Talking to a machine over the phone or through a chat window can be an infuriating experience. However, several research groups, including some at large technology companies like Facebook and Google, are making steady progress toward improving computers’ language skills by building upon recent advances in machine learning.
The latest advance in this area comes from a startup called MetaMind, which has published details of a system that is more accurate than other techniques at answering questions about several lines of text that tell a story. MetaMind is developing technology designed to be capable of a range of different artificial-intelligence tasks and hopes to sell it to other companies. The startup was founded by Richard Socher, a prominent machine-learning expert who earned a PhD at Stanford.
MetaMind’s approach combines two forms of memory with an advanced neural network fed large quantities of annotated text. The first is a kind of database of concepts and facts; the other is short-term, or “episodic.” When asked a question, the system, which the company calls a dynamic memory network, will search for relevant patterns in the text that it has learned from; after finding associations, it will use its episodic memory to return to the question and look for further, more abstract patterns. This enables it to answer questions that require connecting several pieces of information.
A paper related to the work, posted online today, gives the following example:
Statements fed into the system:
Jane went to the hallway.
Mary walked to the bathroom.
Sandra went to the garden.
Daniel went back to the garden.
Sandra took the milk there.
Where is the milk?
Because Socher’s system was trained using data sets that covered sentiment and structure, the system can answer questions about the sentiment, or emotional tone, of text, as well as basic questions about its structure. “The cool thing is that it learns that from example,” Socher says. “It wires the episodic memory for itself.”

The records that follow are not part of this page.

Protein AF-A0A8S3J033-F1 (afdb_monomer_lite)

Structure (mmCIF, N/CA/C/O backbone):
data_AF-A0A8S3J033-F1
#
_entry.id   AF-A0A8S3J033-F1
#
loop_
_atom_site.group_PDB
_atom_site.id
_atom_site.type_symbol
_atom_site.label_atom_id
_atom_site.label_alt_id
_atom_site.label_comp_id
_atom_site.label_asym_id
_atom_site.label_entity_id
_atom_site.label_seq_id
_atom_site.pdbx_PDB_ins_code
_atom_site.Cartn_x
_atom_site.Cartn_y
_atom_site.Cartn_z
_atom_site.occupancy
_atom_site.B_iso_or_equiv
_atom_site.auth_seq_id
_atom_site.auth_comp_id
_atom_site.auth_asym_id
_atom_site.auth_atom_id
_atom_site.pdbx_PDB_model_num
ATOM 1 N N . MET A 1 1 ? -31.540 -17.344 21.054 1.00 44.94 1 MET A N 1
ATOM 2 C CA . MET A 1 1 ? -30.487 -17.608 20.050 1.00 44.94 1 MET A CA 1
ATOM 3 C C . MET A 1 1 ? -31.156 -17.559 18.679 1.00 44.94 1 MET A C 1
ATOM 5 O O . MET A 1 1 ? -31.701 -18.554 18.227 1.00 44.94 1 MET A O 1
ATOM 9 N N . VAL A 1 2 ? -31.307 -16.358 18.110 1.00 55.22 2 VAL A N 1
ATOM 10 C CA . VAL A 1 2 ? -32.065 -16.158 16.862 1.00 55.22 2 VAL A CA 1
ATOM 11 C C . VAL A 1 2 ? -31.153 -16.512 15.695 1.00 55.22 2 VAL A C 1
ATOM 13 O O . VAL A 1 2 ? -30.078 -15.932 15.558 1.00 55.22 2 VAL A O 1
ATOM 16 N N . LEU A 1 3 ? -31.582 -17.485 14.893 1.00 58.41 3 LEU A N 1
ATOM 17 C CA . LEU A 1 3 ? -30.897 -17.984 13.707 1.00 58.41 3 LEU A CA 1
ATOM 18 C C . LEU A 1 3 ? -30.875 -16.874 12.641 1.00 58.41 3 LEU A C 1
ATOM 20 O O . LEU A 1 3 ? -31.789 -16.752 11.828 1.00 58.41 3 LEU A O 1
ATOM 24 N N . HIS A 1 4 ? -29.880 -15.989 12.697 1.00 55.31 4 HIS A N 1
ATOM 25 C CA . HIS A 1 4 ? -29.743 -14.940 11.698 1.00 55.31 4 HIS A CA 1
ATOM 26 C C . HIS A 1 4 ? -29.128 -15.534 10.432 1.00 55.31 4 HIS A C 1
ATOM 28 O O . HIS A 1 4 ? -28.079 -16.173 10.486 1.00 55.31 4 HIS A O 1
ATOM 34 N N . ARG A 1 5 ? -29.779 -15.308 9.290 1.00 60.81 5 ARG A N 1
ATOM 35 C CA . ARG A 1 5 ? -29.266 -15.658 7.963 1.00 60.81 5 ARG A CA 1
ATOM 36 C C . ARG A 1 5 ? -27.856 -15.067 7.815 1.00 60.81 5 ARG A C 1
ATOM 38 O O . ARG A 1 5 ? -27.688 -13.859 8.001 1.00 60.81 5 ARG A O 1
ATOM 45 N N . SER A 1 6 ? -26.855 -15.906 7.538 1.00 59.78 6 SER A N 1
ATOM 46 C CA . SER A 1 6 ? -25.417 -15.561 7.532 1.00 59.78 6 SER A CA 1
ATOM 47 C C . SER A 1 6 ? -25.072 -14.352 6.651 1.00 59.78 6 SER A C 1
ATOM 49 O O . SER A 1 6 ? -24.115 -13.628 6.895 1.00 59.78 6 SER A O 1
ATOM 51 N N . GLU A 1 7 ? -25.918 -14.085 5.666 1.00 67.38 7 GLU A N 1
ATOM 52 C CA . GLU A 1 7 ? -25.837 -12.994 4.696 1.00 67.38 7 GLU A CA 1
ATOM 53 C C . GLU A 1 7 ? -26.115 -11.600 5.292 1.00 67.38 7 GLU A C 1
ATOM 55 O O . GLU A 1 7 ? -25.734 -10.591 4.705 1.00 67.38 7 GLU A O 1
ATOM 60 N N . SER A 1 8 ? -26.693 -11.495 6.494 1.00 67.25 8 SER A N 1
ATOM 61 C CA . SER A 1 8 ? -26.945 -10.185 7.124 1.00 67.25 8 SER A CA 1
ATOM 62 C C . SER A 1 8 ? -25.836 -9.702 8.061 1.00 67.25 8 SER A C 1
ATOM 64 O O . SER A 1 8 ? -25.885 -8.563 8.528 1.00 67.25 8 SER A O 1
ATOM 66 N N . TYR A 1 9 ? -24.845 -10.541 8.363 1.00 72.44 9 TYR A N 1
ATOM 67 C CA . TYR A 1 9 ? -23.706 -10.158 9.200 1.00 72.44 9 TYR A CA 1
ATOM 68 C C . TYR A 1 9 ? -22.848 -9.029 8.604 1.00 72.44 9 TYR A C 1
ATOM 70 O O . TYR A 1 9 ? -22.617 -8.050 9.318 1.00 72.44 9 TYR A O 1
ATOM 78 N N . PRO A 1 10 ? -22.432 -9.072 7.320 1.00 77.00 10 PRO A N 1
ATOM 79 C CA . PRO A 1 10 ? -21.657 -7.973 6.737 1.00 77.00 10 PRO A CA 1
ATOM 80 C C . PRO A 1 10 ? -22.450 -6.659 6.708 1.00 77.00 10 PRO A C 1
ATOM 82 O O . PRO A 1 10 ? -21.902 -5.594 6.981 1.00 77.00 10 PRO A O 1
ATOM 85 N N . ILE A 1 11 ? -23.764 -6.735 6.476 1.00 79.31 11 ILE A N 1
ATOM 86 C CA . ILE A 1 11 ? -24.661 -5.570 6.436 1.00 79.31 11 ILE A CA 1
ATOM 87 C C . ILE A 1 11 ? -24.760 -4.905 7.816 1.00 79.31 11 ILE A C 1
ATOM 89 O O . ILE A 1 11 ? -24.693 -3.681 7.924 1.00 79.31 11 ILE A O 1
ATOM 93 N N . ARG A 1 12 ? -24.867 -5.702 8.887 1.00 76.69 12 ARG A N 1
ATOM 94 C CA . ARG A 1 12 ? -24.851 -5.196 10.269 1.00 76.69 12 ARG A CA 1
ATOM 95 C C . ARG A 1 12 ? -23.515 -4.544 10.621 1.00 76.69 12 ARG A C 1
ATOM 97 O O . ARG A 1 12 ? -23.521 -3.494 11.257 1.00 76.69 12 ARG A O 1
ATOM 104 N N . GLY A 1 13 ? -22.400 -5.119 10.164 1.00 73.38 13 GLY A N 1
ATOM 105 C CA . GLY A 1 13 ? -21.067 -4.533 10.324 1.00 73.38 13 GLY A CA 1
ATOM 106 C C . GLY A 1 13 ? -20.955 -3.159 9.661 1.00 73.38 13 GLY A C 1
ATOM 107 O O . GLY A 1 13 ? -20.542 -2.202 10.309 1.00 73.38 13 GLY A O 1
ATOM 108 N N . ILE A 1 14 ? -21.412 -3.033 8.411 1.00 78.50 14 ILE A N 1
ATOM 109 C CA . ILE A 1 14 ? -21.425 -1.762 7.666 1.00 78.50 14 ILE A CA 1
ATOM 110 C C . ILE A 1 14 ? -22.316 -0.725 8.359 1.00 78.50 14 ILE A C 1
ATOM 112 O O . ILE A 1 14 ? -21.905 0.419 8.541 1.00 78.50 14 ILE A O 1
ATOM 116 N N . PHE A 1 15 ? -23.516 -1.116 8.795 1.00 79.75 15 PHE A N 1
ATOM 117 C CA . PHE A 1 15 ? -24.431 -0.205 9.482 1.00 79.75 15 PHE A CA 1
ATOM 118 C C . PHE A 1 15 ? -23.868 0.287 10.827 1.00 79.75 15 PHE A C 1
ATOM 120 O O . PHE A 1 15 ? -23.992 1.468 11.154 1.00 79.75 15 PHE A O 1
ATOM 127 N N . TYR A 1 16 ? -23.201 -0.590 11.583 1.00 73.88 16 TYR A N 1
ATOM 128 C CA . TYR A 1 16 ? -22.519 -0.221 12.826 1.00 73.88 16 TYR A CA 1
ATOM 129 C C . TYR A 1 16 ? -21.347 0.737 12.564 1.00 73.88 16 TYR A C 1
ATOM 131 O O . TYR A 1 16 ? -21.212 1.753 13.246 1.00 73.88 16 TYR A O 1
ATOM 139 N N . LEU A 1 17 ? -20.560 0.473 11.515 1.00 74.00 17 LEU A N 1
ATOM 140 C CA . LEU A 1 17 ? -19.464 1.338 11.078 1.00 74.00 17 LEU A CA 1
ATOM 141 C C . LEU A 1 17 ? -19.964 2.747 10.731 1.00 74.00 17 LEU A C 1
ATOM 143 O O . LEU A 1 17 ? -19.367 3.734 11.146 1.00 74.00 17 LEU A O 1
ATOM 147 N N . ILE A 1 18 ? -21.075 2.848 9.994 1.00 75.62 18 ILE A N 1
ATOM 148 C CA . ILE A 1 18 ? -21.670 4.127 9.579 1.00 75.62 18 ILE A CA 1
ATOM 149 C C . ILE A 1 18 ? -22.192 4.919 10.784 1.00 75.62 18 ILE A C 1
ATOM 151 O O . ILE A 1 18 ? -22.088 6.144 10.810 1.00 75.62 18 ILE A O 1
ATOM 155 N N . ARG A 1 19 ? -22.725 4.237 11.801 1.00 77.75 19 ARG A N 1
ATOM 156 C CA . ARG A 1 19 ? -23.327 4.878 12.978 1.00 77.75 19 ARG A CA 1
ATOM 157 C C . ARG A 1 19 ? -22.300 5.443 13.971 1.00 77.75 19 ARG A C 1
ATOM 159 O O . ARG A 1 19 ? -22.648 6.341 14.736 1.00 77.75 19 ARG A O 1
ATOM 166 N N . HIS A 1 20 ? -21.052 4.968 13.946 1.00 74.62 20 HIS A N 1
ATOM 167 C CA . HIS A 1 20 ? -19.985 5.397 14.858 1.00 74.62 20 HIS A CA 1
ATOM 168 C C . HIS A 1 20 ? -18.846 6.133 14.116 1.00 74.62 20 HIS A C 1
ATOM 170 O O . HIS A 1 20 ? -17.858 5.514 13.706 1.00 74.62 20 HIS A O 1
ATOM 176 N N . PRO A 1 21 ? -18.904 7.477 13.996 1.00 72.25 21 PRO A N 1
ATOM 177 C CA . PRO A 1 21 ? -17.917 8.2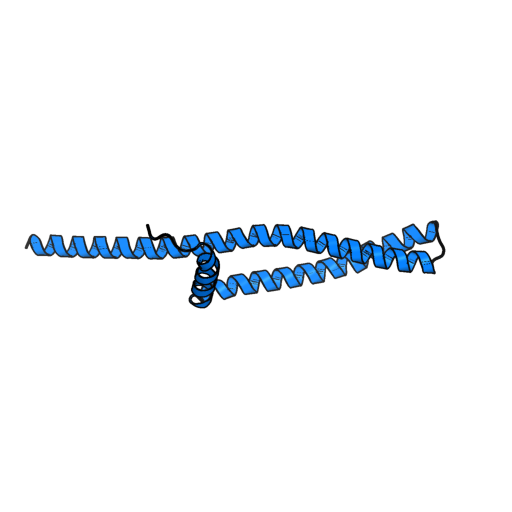63 13.244 1.00 72.25 21 PRO A CA 1
ATOM 178 C C . PRO A 1 21 ? -16.499 8.214 13.839 1.00 72.25 21 PRO A C 1
ATOM 180 O O . PRO A 1 21 ? -15.528 8.540 13.158 1.00 72.25 21 PRO A O 1
ATOM 183 N N . SER A 1 22 ? -16.339 7.764 15.090 1.00 72.25 22 SER A N 1
ATOM 184 C CA . SER A 1 22 ? -15.020 7.584 15.707 1.00 72.25 22 SER A CA 1
ATOM 185 C C . SER A 1 22 ? -14.168 6.521 15.002 1.00 72.25 22 SER A C 1
ATOM 187 O O . SER A 1 22 ? -12.943 6.636 15.011 1.00 72.25 22 SER A O 1
ATOM 189 N N . LEU A 1 23 ? -14.787 5.513 14.370 1.00 72.06 23 LEU A N 1
ATOM 190 C CA . LEU A 1 23 ? -14.068 4.451 13.653 1.00 72.06 23 LEU A CA 1
ATOM 191 C C . LEU A 1 23 ? -13.594 4.897 12.264 1.00 72.06 23 LEU A C 1
ATOM 193 O O . LEU A 1 23 ? -12.588 4.399 11.760 1.00 72.06 23 LEU A O 1
ATOM 197 N N . TRP A 1 24 ? -14.264 5.882 11.662 1.00 78.38 24 TRP A N 1
ATOM 198 C CA . TRP A 1 24 ? -13.941 6.363 10.317 1.00 78.38 24 TRP A CA 1
ATOM 199 C C . TRP A 1 24 ? -12.541 6.955 10.266 1.00 78.38 24 TRP A C 1
ATOM 201 O O . TRP A 1 24 ? -11.789 6.686 9.336 1.00 78.38 24 TRP A O 1
ATOM 211 N N . ARG A 1 25 ? -12.146 7.698 11.305 1.00 77.81 25 ARG A N 1
ATOM 212 C CA . ARG A 1 25 ? -10.805 8.285 11.382 1.00 77.81 25 ARG A CA 1
ATOM 213 C C . ARG A 1 25 ? -9.711 7.220 11.353 1.00 77.81 25 ARG A C 1
ATOM 215 O O . ARG A 1 25 ? -8.685 7.434 10.717 1.00 77.81 25 ARG A O 1
ATOM 222 N N . GLN A 1 26 ? -9.927 6.080 12.012 1.00 78.19 26 GLN A N 1
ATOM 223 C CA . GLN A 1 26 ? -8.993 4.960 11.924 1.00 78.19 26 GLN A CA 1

MetaMind tested its system using a data set released by Facebook for measuring machine performance at question-and-answer tasks. The startup’s software outperformed Facebook’s own algorithms by a narrow margin.

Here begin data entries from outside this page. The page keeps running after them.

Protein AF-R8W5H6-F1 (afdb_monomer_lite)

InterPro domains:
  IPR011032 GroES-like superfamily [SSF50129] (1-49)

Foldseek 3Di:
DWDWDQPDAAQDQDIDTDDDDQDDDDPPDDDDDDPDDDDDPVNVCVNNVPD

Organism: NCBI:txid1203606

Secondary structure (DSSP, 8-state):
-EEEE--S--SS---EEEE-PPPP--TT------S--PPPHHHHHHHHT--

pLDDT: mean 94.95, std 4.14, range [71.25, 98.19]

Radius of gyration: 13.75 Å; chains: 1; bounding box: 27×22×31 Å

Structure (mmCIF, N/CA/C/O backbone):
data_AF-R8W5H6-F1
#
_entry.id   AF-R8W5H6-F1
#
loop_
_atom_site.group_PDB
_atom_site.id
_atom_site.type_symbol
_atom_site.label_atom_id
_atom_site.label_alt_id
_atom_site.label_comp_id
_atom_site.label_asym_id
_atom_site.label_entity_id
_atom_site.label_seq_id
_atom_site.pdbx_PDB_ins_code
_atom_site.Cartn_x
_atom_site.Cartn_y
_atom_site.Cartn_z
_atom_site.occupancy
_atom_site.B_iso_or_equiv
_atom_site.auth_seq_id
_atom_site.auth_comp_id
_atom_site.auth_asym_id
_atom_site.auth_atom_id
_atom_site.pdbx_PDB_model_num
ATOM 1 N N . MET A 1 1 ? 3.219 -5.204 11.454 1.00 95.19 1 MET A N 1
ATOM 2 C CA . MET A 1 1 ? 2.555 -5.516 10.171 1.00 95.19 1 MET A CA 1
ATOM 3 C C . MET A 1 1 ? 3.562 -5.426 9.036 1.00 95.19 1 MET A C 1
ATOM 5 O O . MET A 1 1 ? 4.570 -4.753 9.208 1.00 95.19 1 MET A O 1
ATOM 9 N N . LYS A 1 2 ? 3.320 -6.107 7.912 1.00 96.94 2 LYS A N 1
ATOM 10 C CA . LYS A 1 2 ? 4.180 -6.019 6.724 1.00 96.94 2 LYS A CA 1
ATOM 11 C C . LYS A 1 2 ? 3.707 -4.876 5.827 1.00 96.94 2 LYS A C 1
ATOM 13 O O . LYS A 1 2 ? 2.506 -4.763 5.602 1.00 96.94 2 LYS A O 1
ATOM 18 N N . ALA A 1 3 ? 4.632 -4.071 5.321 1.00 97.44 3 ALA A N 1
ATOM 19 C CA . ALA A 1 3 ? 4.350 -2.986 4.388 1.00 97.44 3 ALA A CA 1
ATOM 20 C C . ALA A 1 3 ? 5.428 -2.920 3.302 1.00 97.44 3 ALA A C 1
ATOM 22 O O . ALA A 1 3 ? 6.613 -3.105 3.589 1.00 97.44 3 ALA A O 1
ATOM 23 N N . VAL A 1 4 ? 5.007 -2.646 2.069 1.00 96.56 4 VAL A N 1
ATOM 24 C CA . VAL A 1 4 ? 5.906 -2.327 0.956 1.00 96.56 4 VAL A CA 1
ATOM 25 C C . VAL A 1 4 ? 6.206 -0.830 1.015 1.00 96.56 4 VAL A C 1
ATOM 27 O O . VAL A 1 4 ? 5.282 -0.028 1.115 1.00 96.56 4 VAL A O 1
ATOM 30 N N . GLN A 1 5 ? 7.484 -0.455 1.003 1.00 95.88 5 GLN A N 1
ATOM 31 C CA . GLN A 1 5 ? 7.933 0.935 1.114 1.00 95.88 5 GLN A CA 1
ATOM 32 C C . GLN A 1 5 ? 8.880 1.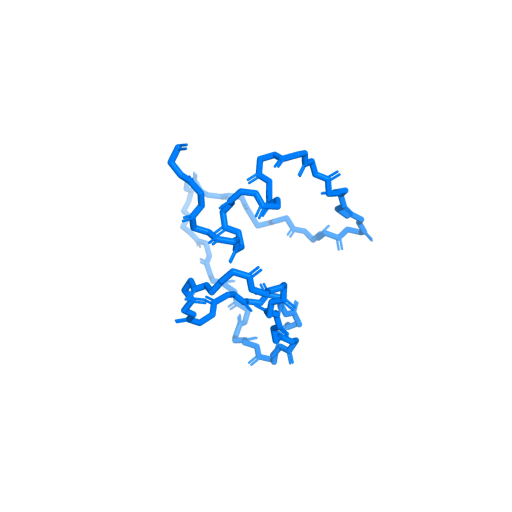310 -0.026 1.00 95.88 5 GLN A C 1
ATOM 34 O O . GLN A 1 5 ? 9.701 0.498 -0.461 1.00 95.88 5 GLN A O 1
ATOM 39 N N . ILE A 1 6 ? 8.802 2.573 -0.440 1.00 95.31 6 ILE A N 1
ATOM 40 C CA . ILE A 1 6 ? 9.745 3.233 -1.344 1.00 95.31 6 ILE A CA 1
ATOM 41 C C . ILE A 1 6 ? 10.643 4.105 -0.463 1.00 95.31 6 ILE A C 1
ATOM 43 O O . ILE A 1 6 ? 10.143 4.980 0.239 1.00 95.31 6 ILE A O 1
ATOM 47 N N . LYS A 1 7 ? 11.955 3.842 -0.438 1.00 93.19 7 LYS A N 1
ATOM 48 C CA . LYS A 1 7 ? 12.904 4.626 0.382 1.00 93.19 7 LYS A CA 1
ATOM 49 C C . LYS A 1 7 ? 13.496 5.824 -0.355 1.00 93.19 7 LYS A C 1
ATOM 51 O O . LYS A 1 7 ? 13.875 6.800 0.280 1.00 93.19 7 LYS A O 1
ATOM 56 N N . SER A 1 8 ? 13.602 5.729 -1.675 1.00 92.38 8 SER A N 1
ATOM 57 C CA . SER A 1 8 ? 14.133 6.772 -2.546 1.00 92.38 8 SER A CA 1
ATOM 58 C C . SER A 1 8 ? 13.604 6.564 -3.959 1.00 92.38 8 SER A C 1
ATOM 60 O O . SER A 1 8 ? 13.409 5.419 -4.372 1.00 92.38 8 SER A O 1
ATOM 62 N N . TYR A 1 9 ? 13.441 7.647 -4.712 1.00 92.50 9 TYR A N 1
ATOM 63 C CA . TYR A 1 9 ? 13.130 7.565 -6.137 1.00 92.50 9 TYR A CA 1
ATOM 64 C C . TYR A 1 9 ? 14.326 7.035 -6.932 1.00 92.50 9 TYR A C 1
ATOM 66 O O . TYR A 1 9 ? 15.483 7.313 -6.607 1.00 92.50 9 TYR A O 1
ATOM 74 N N . SER A 1 10 ? 14.051 6.252 -7.970 1.00 91.31 10 SER A N 1
ATOM 75 C CA . SER A 1 10 ? 15.061 5.686 -8.863 1.00 91.31 10 SER A CA 1
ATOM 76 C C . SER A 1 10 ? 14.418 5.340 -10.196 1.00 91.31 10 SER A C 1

Making computers better at understanding everyday language could have significant implications for companies such as Facebook. It could provide a much easier way for users to find or filter information, allowing them to enter requests written as normal sentences. It could also enable Facebook to glean meaning from the information its users post on their pages and those of their friends. This could offer a powerful way to recommend information, or to place ads alongside content more thoughtfully.
The work is a sign of ongoing progress toward giving machines better language skills. Much of this work now revolves around an approach known as deep learning, which involves feeding vast amounts of data into a system that performs a series of calculations to help identify abstract features in, say, an image or an audio file.
“One thing that’s promising here is that the architecture clearly separates modules for ‘episodic’ and ‘semantic’ memory,” says Noah Smith, an associate professor at Carnegie Mellon University who studies natural language processing. “That’s been a shortcoming of many neural-network-based architectures, and in my view it’s great to see a step in the direction of models that can be inspected to allow engineering of further improvements.”
Yoshua Bengio, a professor at the University of Montreal and a leading figure in the field of deep learning, describes Socher’s system as “a novel variant” of the methods championed at Facebook and Google. Bengio adds that the work is one of many recent advances that are experiment but promising. “The potential for this type of research is very important for language understanding and natural language interfaces, which is crucial and of very high value for many companies,” he says.
Others are less impressed. Robert Berwick, a professor of computational linguistics and computer science at MIT, says Socher’s method uses established techniques and offers only incremental progress. He adds that it achieves little similarity with the way episodic memory works in the human brain, and ignores important progress that has been made in linguistics.
Socher believes the biggest significance of his work is that it makes progress toward more generalizable machine intelligence. “This idea of adding memory components is something that’s in the air right now,” he says. “A lot of people are building different kinds of models, but our goal is to try to find one model that can perform lots of different tasks.”